HELENA — Democratic U.S. Senate candidate John Bohlinger is saying now that if he’s elected, he’ll serve just one term — and be more effective because of it.
Incumbent senators spend one-third to one-half their time raising campaign funds for the next election, he says, instead of working on issues important to voters and the country.
“I’ll give you 100 percent of my time,” he said during a campaign swing in Livingston and Bozeman this week. “You’re going to get two-for-one in me, working on behalf of this huge legislative agenda I’m going to bring forward.”
Bohlinger, who turns 78 later this month, is one of three Democrats running for Montana’s U.S. Senate seat this year. The others are Sen. John Walsh, who was appointed by Gov.

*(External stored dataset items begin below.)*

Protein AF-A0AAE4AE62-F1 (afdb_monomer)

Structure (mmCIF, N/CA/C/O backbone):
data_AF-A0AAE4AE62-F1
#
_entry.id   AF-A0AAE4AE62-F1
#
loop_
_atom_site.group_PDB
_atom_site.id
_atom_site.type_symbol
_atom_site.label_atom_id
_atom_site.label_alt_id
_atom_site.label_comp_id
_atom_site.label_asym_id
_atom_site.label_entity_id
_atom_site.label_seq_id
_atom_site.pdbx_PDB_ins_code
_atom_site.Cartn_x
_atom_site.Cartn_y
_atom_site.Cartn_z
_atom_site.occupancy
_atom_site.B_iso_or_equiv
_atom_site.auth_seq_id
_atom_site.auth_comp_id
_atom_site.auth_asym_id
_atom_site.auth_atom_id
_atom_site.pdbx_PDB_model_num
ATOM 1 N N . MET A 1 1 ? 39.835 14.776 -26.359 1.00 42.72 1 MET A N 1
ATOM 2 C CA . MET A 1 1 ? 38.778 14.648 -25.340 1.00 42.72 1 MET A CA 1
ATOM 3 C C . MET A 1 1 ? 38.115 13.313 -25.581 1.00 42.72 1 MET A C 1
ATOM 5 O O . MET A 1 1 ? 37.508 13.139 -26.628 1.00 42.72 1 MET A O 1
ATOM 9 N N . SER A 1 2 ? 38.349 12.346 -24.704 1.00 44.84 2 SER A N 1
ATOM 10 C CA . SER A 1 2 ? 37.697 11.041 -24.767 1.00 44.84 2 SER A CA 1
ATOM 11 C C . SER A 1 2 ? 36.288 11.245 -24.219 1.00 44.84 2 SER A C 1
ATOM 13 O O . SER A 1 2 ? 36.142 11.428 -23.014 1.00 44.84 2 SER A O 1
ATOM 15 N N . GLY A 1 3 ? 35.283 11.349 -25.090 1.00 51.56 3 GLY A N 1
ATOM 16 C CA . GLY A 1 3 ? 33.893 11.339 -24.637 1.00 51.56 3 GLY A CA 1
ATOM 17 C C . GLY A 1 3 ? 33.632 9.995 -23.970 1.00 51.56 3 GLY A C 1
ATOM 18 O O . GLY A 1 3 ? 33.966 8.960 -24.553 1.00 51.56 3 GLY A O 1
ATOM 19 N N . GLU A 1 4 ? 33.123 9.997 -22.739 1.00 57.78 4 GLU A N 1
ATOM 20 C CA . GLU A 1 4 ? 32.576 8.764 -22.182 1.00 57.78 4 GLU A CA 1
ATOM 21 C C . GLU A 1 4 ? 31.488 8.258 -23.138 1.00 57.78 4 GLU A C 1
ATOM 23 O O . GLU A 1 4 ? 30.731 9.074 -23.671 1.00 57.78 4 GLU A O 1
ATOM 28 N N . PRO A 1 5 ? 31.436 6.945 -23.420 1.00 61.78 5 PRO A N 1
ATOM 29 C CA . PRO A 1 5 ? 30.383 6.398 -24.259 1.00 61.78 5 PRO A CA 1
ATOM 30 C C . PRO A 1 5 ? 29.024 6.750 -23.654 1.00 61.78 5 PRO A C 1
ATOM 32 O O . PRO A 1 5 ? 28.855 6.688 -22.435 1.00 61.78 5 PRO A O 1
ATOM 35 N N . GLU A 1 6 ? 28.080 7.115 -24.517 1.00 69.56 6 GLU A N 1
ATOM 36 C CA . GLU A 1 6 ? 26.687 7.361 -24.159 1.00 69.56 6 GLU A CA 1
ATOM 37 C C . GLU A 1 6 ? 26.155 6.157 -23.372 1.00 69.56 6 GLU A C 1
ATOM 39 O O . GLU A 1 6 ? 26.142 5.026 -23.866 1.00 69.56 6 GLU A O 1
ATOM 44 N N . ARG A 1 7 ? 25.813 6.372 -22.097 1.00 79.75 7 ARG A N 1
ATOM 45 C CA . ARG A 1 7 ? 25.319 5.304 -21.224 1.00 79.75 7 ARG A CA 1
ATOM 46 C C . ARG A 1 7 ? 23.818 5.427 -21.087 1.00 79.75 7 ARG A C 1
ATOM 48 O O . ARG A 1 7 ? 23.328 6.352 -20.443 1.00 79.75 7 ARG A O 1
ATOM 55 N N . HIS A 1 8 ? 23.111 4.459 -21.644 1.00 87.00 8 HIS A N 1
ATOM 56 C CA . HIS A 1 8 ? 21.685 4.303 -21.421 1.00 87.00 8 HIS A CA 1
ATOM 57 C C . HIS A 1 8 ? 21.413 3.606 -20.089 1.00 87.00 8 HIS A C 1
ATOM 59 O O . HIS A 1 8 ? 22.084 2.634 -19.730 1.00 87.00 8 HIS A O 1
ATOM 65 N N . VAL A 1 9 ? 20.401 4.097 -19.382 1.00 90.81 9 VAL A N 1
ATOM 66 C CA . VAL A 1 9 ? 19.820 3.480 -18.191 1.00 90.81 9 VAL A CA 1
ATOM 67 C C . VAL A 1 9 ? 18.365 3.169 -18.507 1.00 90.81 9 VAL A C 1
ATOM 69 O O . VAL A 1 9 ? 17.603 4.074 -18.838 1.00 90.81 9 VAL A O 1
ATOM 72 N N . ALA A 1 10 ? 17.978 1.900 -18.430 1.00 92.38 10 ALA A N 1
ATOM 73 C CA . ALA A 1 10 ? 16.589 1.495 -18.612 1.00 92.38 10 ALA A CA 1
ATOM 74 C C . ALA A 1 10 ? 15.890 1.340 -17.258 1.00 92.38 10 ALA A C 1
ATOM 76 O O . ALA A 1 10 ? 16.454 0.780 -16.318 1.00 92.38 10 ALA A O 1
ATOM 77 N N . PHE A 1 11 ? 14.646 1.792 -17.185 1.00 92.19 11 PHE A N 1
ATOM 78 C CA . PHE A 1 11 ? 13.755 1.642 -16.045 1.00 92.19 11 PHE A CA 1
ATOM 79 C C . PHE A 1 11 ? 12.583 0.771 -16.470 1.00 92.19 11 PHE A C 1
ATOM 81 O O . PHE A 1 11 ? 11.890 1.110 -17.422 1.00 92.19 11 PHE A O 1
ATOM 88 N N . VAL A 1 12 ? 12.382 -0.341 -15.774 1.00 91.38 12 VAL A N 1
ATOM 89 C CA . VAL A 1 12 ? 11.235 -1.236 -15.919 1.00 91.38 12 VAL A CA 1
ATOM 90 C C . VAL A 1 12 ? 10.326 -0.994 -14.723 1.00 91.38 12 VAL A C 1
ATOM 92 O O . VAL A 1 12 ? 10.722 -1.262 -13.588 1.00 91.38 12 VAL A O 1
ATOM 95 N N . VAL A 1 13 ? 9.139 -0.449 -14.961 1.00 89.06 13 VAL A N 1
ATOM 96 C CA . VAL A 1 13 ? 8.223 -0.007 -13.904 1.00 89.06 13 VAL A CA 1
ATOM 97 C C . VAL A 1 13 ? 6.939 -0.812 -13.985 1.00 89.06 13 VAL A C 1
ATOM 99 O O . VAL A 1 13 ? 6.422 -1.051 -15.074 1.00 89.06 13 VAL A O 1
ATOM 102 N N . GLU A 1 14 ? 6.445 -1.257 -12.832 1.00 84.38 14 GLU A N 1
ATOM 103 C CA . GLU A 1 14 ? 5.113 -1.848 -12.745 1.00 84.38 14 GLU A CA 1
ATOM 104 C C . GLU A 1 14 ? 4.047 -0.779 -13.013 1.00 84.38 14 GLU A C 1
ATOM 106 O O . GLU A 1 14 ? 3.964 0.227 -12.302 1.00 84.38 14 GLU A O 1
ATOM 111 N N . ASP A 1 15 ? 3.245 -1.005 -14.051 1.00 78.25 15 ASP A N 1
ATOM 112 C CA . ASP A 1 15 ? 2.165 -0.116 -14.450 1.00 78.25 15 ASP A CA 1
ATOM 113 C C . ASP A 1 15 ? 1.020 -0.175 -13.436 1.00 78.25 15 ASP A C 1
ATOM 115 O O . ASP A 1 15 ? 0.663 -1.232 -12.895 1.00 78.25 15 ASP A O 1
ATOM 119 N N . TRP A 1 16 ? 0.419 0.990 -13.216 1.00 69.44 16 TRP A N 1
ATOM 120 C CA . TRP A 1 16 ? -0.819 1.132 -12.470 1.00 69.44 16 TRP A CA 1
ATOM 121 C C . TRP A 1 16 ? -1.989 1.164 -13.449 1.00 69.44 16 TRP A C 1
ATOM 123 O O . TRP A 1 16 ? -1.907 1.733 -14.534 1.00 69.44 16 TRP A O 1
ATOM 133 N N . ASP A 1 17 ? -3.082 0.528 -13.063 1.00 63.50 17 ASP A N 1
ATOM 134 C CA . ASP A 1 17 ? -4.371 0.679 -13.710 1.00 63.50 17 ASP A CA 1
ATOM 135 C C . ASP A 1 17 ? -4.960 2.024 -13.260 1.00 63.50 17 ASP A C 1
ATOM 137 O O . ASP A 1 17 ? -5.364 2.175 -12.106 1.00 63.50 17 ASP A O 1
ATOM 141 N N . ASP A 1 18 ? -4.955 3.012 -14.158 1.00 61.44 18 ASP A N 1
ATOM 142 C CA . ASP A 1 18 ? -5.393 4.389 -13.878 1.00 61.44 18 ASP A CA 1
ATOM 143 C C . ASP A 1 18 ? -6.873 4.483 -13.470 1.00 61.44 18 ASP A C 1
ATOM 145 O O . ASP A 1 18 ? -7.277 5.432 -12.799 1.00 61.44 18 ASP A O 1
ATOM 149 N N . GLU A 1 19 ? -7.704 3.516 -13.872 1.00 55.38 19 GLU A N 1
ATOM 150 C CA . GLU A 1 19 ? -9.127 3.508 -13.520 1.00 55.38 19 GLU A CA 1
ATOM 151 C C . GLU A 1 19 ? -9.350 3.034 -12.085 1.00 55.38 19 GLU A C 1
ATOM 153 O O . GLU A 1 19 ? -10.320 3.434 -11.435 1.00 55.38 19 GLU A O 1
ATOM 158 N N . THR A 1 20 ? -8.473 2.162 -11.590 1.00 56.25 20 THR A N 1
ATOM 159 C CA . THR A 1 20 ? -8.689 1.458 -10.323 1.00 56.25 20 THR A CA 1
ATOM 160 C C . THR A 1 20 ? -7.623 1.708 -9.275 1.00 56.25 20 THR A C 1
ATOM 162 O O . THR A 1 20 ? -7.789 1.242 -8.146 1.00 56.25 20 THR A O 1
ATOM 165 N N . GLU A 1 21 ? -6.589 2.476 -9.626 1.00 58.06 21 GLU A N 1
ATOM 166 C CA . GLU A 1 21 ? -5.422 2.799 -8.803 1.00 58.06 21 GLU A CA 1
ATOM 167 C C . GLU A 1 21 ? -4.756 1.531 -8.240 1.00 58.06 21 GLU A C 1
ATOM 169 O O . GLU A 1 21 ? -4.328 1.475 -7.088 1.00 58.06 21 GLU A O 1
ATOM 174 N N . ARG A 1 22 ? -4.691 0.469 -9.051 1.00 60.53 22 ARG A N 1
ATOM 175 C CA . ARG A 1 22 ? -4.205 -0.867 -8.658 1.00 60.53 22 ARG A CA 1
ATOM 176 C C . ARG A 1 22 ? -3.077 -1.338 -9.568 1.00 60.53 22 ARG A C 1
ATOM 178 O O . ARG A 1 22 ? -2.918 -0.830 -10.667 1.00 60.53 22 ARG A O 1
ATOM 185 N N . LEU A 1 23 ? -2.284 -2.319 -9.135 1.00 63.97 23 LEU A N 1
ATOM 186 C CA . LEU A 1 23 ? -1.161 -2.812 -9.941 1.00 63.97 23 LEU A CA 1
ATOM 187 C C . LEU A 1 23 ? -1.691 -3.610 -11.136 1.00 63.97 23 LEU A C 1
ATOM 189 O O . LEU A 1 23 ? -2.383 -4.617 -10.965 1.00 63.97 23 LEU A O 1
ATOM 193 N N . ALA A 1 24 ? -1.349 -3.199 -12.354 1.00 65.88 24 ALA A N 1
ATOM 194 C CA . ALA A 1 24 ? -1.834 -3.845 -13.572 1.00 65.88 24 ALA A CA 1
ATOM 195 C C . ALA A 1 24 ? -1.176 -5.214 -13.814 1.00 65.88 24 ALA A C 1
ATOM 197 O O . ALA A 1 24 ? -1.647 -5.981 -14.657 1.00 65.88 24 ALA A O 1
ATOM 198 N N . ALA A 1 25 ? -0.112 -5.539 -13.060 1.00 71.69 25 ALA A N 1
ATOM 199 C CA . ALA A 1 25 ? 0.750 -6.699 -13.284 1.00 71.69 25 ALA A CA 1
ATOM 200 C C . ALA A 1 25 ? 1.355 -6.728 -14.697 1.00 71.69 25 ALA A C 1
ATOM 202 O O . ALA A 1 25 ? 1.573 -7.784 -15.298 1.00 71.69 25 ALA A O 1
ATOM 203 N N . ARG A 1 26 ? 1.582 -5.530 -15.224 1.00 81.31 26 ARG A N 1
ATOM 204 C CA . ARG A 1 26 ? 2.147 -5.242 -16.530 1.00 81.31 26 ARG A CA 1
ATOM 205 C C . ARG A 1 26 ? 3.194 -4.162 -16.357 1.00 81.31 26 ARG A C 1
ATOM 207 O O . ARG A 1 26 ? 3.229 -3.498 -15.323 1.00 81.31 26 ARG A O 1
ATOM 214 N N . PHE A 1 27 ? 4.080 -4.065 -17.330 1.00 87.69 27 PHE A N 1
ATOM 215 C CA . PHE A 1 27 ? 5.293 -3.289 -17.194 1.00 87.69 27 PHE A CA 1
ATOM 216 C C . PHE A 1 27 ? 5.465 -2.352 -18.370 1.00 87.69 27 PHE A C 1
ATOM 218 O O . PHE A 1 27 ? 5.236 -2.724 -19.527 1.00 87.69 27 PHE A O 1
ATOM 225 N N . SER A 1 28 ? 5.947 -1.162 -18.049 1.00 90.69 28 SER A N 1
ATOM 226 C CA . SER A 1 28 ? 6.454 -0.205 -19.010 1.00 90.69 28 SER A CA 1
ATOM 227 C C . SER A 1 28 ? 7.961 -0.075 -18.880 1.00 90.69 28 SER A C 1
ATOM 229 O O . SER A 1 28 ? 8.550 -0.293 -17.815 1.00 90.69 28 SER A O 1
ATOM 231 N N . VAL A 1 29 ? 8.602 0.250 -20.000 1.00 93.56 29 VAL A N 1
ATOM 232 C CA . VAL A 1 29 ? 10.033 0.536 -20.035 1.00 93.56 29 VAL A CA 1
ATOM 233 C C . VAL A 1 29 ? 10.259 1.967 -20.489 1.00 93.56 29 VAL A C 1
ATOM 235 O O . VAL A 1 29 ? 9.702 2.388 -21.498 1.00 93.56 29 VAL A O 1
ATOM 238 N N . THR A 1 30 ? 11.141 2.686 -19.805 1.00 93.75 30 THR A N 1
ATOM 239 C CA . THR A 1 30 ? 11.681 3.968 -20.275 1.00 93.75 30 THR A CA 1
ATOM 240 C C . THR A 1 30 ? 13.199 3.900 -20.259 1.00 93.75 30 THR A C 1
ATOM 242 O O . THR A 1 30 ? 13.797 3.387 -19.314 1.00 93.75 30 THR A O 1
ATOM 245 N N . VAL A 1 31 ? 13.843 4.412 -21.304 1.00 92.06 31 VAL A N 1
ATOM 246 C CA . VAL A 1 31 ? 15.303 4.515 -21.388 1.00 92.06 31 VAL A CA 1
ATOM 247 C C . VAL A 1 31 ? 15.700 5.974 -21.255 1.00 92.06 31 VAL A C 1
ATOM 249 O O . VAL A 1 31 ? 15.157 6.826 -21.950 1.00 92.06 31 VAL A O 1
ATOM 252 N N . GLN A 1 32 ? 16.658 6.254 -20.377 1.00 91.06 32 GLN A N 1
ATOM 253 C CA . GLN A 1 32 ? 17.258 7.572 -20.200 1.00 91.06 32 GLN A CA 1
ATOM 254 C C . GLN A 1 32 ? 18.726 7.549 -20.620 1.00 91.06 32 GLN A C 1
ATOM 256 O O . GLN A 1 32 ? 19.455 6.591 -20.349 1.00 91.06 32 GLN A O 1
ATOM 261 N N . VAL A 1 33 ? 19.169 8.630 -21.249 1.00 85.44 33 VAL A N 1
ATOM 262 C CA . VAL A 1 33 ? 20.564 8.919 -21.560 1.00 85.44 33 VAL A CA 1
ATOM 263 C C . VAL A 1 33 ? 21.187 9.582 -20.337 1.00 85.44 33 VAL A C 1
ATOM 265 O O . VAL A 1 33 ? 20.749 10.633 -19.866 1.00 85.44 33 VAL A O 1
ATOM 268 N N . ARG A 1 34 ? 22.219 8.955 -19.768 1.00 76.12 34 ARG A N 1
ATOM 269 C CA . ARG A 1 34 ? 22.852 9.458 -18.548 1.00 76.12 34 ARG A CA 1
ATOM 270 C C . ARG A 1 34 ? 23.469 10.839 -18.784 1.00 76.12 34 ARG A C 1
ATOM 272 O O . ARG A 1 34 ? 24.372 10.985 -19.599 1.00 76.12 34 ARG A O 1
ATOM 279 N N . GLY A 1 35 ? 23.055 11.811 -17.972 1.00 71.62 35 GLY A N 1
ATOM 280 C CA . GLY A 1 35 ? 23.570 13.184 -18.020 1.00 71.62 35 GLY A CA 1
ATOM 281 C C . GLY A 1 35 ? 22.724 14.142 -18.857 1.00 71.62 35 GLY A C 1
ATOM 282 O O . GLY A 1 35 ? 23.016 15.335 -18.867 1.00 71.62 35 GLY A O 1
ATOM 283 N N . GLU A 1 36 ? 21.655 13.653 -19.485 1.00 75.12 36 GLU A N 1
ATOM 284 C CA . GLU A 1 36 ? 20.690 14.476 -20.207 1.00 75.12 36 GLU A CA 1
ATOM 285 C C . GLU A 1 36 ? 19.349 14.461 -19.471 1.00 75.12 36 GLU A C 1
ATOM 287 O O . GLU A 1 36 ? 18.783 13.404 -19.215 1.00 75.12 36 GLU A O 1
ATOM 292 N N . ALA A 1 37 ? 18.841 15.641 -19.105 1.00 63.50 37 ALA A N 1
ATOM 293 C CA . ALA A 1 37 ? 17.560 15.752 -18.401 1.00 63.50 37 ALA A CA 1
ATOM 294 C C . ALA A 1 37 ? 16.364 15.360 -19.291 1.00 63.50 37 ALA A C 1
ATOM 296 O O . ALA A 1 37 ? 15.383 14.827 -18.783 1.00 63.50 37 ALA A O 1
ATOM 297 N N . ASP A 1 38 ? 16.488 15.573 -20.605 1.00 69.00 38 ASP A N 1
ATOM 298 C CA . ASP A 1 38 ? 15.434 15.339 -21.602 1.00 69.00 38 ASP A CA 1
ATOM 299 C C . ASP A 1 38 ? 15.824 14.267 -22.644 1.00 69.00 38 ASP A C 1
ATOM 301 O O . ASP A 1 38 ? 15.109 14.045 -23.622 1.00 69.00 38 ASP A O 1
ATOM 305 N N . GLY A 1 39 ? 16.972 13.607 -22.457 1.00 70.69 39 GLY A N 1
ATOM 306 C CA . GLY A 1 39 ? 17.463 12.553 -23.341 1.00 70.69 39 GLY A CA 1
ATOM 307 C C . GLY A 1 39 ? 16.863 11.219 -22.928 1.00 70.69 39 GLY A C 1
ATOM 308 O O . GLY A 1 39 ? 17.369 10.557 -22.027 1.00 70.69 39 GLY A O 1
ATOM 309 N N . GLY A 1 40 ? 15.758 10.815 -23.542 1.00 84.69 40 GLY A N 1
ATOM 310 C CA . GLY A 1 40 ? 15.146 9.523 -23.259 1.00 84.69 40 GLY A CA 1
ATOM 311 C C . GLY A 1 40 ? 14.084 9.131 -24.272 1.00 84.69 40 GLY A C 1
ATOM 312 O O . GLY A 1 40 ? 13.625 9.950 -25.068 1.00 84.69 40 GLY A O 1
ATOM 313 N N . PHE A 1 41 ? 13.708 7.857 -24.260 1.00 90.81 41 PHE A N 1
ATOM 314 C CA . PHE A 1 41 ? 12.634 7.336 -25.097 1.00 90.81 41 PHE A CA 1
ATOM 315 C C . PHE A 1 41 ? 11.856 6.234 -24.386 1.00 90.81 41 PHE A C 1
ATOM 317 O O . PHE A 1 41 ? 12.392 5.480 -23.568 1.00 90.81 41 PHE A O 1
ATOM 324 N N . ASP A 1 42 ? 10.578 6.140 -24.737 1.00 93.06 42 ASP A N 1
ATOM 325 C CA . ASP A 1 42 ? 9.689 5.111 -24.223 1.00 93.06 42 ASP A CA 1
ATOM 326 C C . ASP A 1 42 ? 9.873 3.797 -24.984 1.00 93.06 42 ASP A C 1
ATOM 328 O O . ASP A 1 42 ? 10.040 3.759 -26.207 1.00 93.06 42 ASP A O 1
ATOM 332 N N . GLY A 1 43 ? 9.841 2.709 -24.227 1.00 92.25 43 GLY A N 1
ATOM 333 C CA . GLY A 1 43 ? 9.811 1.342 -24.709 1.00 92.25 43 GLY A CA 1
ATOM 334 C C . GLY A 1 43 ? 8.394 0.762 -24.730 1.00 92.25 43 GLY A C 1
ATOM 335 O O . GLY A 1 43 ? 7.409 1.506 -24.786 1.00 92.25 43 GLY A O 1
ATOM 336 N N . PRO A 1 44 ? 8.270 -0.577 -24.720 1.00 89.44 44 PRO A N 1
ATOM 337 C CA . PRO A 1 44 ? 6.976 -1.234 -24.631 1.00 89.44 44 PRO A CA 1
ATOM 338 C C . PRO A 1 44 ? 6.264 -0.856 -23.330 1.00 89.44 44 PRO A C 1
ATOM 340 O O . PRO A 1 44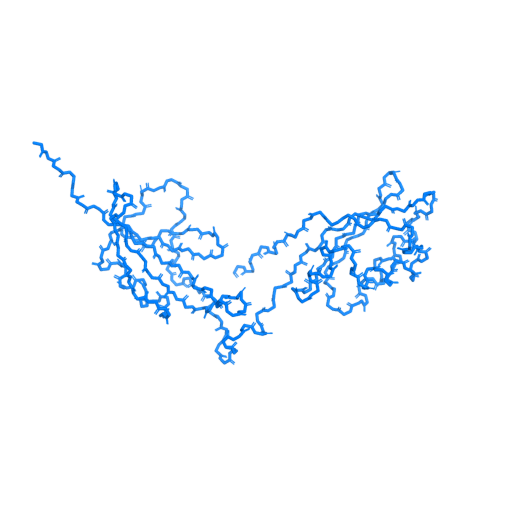 ? 6.893 -0.565 -22.311 1.00 89.44 44 PRO A O 1
ATOM 343 N N . ARG A 1 45 ? 4.936 -0.869 -23.394 1.00 90.31 45 ARG A N 1
ATOM 344 C CA . ARG A 1 45 ? 4.019 -0.643 -22.275 1.00 90.31 45 ARG A CA 1
ATOM 345 C C . ARG A 1 45 ? 3.041 -1.798 -22.231 1.00 90.31 45 ARG A C 1
ATOM 347 O O . ARG A 1 45 ? 2.800 -2.407 -23.274 1.00 90.31 45 ARG A O 1
ATOM 354 N N . ASP A 1 46 ? 2.440 -2.043 -21.073 1.00 82.69 46 ASP A N 1
ATOM 355 C CA . ASP A 1 46 ? 1.389 -3.052 -20.947 1.00 82.69 46 ASP A CA 1
ATOM 356 C C . ASP A 1 46 ? 1.876 -4.492 -21.251 1.00 82.69 46 ASP A C 1
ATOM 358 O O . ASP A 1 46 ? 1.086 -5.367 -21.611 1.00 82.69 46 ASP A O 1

Steve Bullock to the job in February, and Wilsall rancher Dirk Adams.
Three Republicans also are vying for the seat, and Billings real estate broker Sam Rankin is trying to qualify as an Independent, through a petition process that requires signatures of registered voters.
Bohlinger, a former lieutenant governor, said initially last year he’d serve only one term, and then later backed off from that statement, saying he’d consider running again.
Now, however, he’s adamant in saying he’ll be a one-termer if elected.
Bohlinger said one of his main issues is promoting a constitutional amendment to declare that only human beings, not corporations, have First Amendment rights, to undo a U.S. Supreme Court opinion allowing corporations to spend whatever they want to influence elections.
“I’m there to solve problems, and we’ve got a huge problem: The influence of money on political campaigns,” he said.
If you’re busy raising money, you also have to “make deals,” and “the only deal I’m making is with the people of Montana, to be fair and work hard on their behalf.”
Bohlinger said his agenda also includes reforming taxes to make them fairer for the middle class, passing an Equal Rights Amendment that protects women and gay and lesbian citizens, increasing Social Security benefits, expanding and improving assistance for Iraqi and Afghanistan war veterans, responsibly developing natural resources and the Keystone XL Pipeline, and working toward a medical system that provides equal benefits for all citizens.
Neither Walsh nor Adams have said they’ll serve just one term.
Bohlinger said his stance on serving just one term sometimes gets “mixed reviews” from fellow Democrats, but that he’s not changing his mind.
“A one-term senator can give 100 percent of his time to represent Montanans and the nation … on those critical issues that I’ve identified,” he said.